LOL yes another thread, but a valid question, seems likely canon jumped the gun on the announcement.


----------



## bigblue1ca (Jan 21, 2012)

There are several recent threads on this topic. My two cents are it comes down to their marketing strategy and while I wish I had a 1DX now and not in a few months, I think their strategy has worked. They've generated a lot of hype. Having said that, the 1DX better live up to the hype or Canon will find themselves in big trouble with all the negativity and backlash that would come from the 1DX not living up to expectations.


----------



## cpsico (Jan 21, 2012)

bigblue1ca said:


> There are several recent threads on this topic. My two cents are it comes down to their marketing strategy and while I wish I had a 1DX now and not in a few months, I think their strategy has worked. They've generated a lot of hype. Having said that, the 1DX better live up to the hype or Canon will find themselves in big trouble with all the negativity and backlash that would come from the 1DX not living up to expectations.

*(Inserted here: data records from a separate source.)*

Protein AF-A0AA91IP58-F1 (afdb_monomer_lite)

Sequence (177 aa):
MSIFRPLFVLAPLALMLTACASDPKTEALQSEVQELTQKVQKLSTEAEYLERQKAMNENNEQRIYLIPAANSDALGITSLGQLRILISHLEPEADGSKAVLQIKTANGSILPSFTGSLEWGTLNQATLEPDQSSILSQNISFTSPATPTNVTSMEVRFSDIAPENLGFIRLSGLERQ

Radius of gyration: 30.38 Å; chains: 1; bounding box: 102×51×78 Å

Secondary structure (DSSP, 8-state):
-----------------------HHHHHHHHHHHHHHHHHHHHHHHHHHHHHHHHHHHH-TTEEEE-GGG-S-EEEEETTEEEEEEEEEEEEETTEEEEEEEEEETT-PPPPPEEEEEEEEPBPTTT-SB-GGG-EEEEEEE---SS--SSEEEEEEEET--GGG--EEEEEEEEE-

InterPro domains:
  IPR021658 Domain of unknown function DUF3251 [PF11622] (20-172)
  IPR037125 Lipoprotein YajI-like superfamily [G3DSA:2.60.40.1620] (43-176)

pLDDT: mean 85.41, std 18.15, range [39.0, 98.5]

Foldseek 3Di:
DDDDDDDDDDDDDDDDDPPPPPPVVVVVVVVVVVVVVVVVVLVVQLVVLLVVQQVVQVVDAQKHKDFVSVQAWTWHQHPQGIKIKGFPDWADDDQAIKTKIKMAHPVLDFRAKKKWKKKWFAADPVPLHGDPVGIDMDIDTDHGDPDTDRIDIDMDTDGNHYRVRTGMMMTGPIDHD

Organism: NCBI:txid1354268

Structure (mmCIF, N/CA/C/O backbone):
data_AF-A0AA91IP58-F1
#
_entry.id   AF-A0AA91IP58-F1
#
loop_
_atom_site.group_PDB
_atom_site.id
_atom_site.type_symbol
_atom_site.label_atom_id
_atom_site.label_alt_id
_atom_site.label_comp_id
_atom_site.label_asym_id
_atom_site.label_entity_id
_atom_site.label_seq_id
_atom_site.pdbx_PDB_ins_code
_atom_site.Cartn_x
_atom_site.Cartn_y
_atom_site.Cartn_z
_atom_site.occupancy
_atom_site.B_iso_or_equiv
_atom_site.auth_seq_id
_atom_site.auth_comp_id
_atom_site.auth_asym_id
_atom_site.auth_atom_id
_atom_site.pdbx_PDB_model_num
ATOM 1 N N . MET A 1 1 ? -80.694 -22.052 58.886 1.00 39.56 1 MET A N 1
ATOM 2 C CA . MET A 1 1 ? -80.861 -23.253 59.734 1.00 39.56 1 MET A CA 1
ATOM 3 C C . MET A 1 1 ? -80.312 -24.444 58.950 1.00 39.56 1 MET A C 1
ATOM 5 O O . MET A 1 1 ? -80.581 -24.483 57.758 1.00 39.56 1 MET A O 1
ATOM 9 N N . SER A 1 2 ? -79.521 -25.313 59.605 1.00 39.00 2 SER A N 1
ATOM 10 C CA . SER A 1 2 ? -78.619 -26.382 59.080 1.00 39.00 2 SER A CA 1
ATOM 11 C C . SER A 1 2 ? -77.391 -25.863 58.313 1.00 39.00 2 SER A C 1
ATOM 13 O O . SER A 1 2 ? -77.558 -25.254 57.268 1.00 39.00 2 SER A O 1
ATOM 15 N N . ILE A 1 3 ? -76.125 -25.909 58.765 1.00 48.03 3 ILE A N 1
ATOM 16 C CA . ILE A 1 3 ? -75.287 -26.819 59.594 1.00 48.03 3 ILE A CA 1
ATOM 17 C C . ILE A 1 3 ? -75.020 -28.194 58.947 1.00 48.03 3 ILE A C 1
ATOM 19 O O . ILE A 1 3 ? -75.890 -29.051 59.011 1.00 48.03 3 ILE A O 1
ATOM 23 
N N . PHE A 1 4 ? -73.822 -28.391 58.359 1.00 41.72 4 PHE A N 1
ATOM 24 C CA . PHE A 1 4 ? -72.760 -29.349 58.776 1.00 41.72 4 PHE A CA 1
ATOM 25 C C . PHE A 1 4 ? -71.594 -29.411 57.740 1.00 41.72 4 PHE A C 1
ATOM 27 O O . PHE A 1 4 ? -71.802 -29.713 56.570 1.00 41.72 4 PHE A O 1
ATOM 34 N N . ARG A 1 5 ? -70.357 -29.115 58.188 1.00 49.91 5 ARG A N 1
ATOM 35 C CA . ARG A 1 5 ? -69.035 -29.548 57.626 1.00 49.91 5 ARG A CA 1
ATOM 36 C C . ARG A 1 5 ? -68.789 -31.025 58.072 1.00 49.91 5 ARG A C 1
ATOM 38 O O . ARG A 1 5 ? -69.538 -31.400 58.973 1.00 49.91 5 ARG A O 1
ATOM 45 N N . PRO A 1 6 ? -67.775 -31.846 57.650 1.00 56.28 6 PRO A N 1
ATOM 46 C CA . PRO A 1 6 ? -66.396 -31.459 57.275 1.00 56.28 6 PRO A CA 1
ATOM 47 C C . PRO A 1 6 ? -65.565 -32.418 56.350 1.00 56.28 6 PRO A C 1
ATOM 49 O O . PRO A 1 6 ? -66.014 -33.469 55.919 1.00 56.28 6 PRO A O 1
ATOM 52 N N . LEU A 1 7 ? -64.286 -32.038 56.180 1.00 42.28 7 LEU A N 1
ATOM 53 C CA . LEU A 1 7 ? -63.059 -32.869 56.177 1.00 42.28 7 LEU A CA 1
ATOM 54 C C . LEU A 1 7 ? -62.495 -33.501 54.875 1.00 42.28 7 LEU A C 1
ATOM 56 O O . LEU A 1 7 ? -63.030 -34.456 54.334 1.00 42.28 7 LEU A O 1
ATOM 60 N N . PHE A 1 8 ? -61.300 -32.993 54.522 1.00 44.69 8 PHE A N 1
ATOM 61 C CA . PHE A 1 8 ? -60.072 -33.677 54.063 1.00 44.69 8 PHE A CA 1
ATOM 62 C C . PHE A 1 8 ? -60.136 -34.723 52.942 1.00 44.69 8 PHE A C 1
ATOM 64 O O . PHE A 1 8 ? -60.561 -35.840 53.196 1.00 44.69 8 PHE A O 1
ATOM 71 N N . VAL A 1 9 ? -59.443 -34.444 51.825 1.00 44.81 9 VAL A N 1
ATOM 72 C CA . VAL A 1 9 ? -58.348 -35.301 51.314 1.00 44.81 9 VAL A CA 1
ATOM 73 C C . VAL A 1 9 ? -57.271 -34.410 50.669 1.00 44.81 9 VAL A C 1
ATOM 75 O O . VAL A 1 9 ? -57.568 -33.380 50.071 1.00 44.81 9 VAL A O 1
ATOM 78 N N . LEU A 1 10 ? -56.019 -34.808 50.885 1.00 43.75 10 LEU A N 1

Much agreed, I don't think a third flagship sports camera in a row trumped Nikon's flagship sports camera would be very good at all for Canons dominance in the market.


----------



## JR (Jan 21, 2012)

I do hope it is the camera we have been waiting for because if it's not, Canon has more to loose then we have! I can always sell my lenses if ever I feel they really missed the boat (which will not happen but anyway), however Canon might loose a lot of customers and they are not able to compete with Nikon's new line of camera.

I am confident Canon will get this right and while they followed a different Marketing strategy then Nikon (nothing wrong with that) I think the 1DX may actually be the better machine here compared to the D4 on several aspect (...like the AF - yes I know about the f8 thing but I think they did this to create a better system overall...)...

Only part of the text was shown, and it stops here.